1. A method of fabricating an object, the method comprising: (a) fusing a first portion of a given layer of build material with a first directed energy beam from a first galvo scanner and a second portion of the given layer of build material with a second directed energy beam from a second galvo scanner to form at least one fused region on or over a build plate by irradiation; (b) providing a subsequent layer of build material; and (c) repeating steps (a) and (b) until the object is formed; the object comprising a surface that is defined by a build vector projecting outward relative to the build plate center at an angle Φ relative to normal of the build plate such that 90°>Φ>0° and the directed energy beam forms an angle θ.sub.L2 relative to normal of the build plate such that 270°>θ.sub.L2>180°, wherein θ.sub.L2−Φ=180°±Δ, and Δ<45°.

2. The method of claim 1, wherein Δ<30°.

3. The method of claim 1, wherein Δ<20°.

4. The method of claim 1, wherein Δ<10°.

5. The method of claim 1, wherein each of the first and second directed energy beams is a laser beam.

6. The method of claim 1, wherein each of the first and second directed energy beams is an electron beam.

7. The method of claim 1, wherein the build material is a metal powder.

8. The method of claim 1, wherein during the fabricating, Φ varies between subsequent layers.

9. A method of fabricating an object, the method comprising: (a) fusing a first portion of a given layer of metal powder with a first directed energy beam from a first galvo scanner and a second portion of the given layer of metal powder with a second directed energy beam from a second galvo scanner to form at least one fused region on or over a build plate by irradiation; (b) providing a subsequent layer of metal powder; and (c) repeating steps (a) and (b) until the object is formed; the object comprising a surface that is defined by a build vector projecting outward relative to the build plate center at an angle Φ relative to normal of the build plate such that 90°>Φ>0° and the laser beam forms an angle θ.sub.L2 relative to normal of the build plate such that 270°>θ.sub.L2>180°, wherein θ.sub.L2−Φ=180°±Δ, and Δ<45°.

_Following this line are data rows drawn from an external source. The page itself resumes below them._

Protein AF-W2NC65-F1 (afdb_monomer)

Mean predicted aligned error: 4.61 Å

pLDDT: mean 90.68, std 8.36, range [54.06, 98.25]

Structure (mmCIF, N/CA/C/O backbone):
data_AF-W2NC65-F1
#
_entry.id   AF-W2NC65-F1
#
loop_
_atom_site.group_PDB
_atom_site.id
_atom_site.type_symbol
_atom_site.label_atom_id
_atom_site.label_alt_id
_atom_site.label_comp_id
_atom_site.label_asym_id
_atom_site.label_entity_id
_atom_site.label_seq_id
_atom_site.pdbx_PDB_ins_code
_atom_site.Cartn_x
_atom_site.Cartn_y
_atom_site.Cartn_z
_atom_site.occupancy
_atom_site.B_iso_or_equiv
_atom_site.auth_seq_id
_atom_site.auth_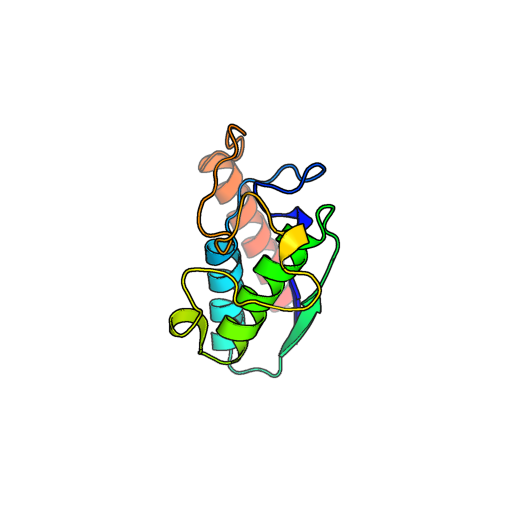comp_id
_atom_site.auth_asym_id
_atom_site.auth_atom_id
_atom_site.pdbx_PDB_model_num
ATOM 1 N N . MET A 1 1 ? -16.356 1.700 3.951 1.00 92.56 1 MET A N 1
ATOM 2 C CA . MET A 1 1 ? -15.020 2.136 4.412 1.00 92.56 1 MET A CA 1
ATOM 3 C C . MET A 1 1 ? -14.246 2.678 3.219 1.00 92.56 1 MET A C 1
ATOM 5 O O . MET A 1 1 ? -14.446 2.169 2.124 1.00 92.56 1 MET A O 1
ATOM 9 N N . VAL A 1 2 ? -13.417 3.707 3.399 1.00 96.75 2 VAL A N 1
ATOM 10 C CA . VAL A 1 2 ? -12.550 4.244 2.334 1.00 96.75 2 VAL A CA 1
ATOM 11 C C . VAL A 1 2 ? -11.105 4.064 2.781 1.00 96.75 2 VAL A C 1
ATOM 13 O O . VAL A 1 2 ? -10.742 4.571 3.839 1.00 96.75 2 VAL A O 1
ATOM 16 N N . LEU A 1 3 ? -10.311 3.327 2.006 1.00 96.44 3 LEU A N 1
ATOM 17 C CA . LEU A 1 3 ? -8.896 3.081 2.271 1.00 96.44 3 LEU A CA 1
ATOM 18 C C . LEU A 1 3 ? -8.058 3.852 1.250 1.00 96.44 3 LEU A C 1
ATOM 20 O O . LEU A 1 3 ? -8.195 3.636 0.050 1.00 96.44 3 LEU A O 1
ATOM 24 N N . VAL A 1 4 ? -7.201 4.752 1.726 1.00 96.50 4 VAL A N 1
ATOM 25 C CA . VAL A 1 4 ? -6.322 5.559 0.872 1.00 96.50 4 VAL A CA 1
ATOM 26 C C . VAL A 1 4 ? -4.910 4.978 0.919 1.00 96.50 4 VAL A C 1
ATOM 28 O O . VAL A 1 4 ? -4.252 5.025 1.956 1.00 96.50 4 VAL A O 1
ATOM 31 N N . CYS A 1 5 ? -4.4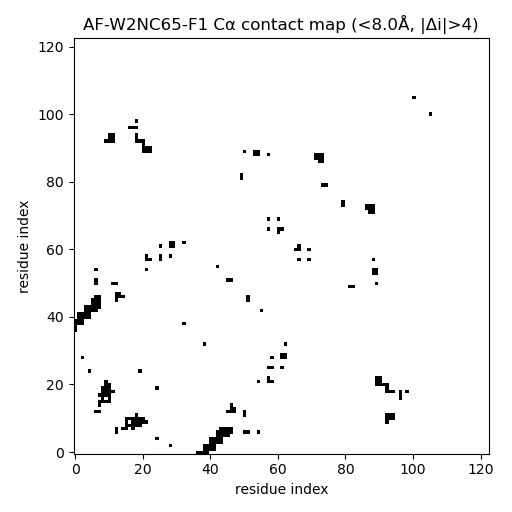43 4.444 -0.205 1.00 93.94 5 CYS A N 1
ATOM 32 C CA . CYS A 1 5 ? -3.134 3.816 -0.359 1.00 93.94 5 CYS A CA 1
ATOM 33 C C . CYS A 1 5 ? -2.134 4.826 -0.949 1.00 93.94 5 CYS A C 1
ATOM 35 O O . CYS A 1 5 ? -2.055 4.998 -2.166 1.00 93.94 5 CYS A O 1
ATOM 37 N N . GLY A 1 6 ? -1.397 5.529 -0.085 1.00 91.81 6 GLY A N 1
ATOM 38 C CA . GLY A 1 6 ? -0.423 6.550 -0.489 1.00 91.81 6 GLY A CA 1
ATOM 39 C C . GLY A 1 6 ? 0.960 5.994 -0.819 1.00 91.81 6 GLY A C 1
ATOM 40 O O . GLY A 1 6 ? 1.585 5.336 0.012 1.00 91.81 6 GLY A O 1
ATOM 41 N N . VAL A 1 7 ? 1.458 6.323 -2.013 1.00 91.31 7 VAL A N 1
ATOM 42 C CA . VAL A 1 7 ? 2.774 5.898 -2.528 1.00 91.31 7 VAL A CA 1
ATOM 43 C C . VAL A 1 7 ? 3.919 6.614 -1.804 1.00 91.31 7 VAL A C 1
ATOM 45 O O . VAL A 1 7 ? 4.986 6.043 -1.612 1.00 91.31 7 VAL A O 1
ATOM 48 N N . ASN A 1 8 ? 3.695 7.842 -1.330 1.00 90.44 8 ASN A N 1
ATOM 49 C CA . ASN A 1 8 ? 4.675 8.655 -0.601 1.00 90.44 8 ASN A CA 1
ATOM 50 C C . ASN A 1 8 ? 5.138 8.067 0.747 1.00 90.44 8 ASN A C 1
ATOM 52 O O . ASN A 1 8 ? 6.035 8.615 1.388 1.00 90.44 8 ASN A O 1
ATOM 56 N N . THR A 1 9 ? 4.521 6.973 1.194 1.00 89.38 9 THR A N 1
ATOM 57 C CA . THR A 1 9 ? 4.951 6.211 2.372 1.00 89.38 9 THR A CA 1
ATOM 58 C C . THR A 1 9 ? 6.028 5.166 2.046 1.00 89.38 9 THR A C 1
ATOM 60 O O . THR A 1 9 ? 6.650 4.612 2.954 1.00 89.38 9 THR A O 1
ATOM 63 N N . LEU A 1 10 ? 6.279 4.899 0.761 1.00 90.19 10 LEU A N 1
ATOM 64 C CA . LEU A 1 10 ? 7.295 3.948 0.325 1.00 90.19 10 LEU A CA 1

10. The method of claim 9, wherein Δ<30°.

11. The method of claim 9, wherein Δ<20°.

12. The method of claim 9, wherein Δ<10°.

13. The method of claim 9, wherein the metal powder is cobalt chrome.

14. The method of claim 9, wherein during the fabricating, Φ varies between subsequent layers.

15. A method of fabricating an object within an additive powder bed system comprising a build platform, a powder bed defined over the build platform, an energy source configured to produce a directed energy beam, and a galvo scanner provided above the powder bed, the method comprising: directing an energy beam from the galvo scanner to fuse a portion of a layer of build material within the powder bed to form an object, wherein the object comprises a surface that is defined by a build vector projecting outward relative to the build plate center at an angle Φ relative to normal of the build plate such that 90°>Φ>0° and the directed energy beam forms an angle θ.sub.L2 relative to normal of the build plate such that 270°>θ.sub.L2>180°, wherein θ.sub.L2−Φ=180°±Δ, and Δ<45°, wherein the energy source comprises a first energy source configured to produce a first directed energy beam toward a first galvo scanner and a second energy source configured to produce a second directed energy beam toward a second galvo scanner.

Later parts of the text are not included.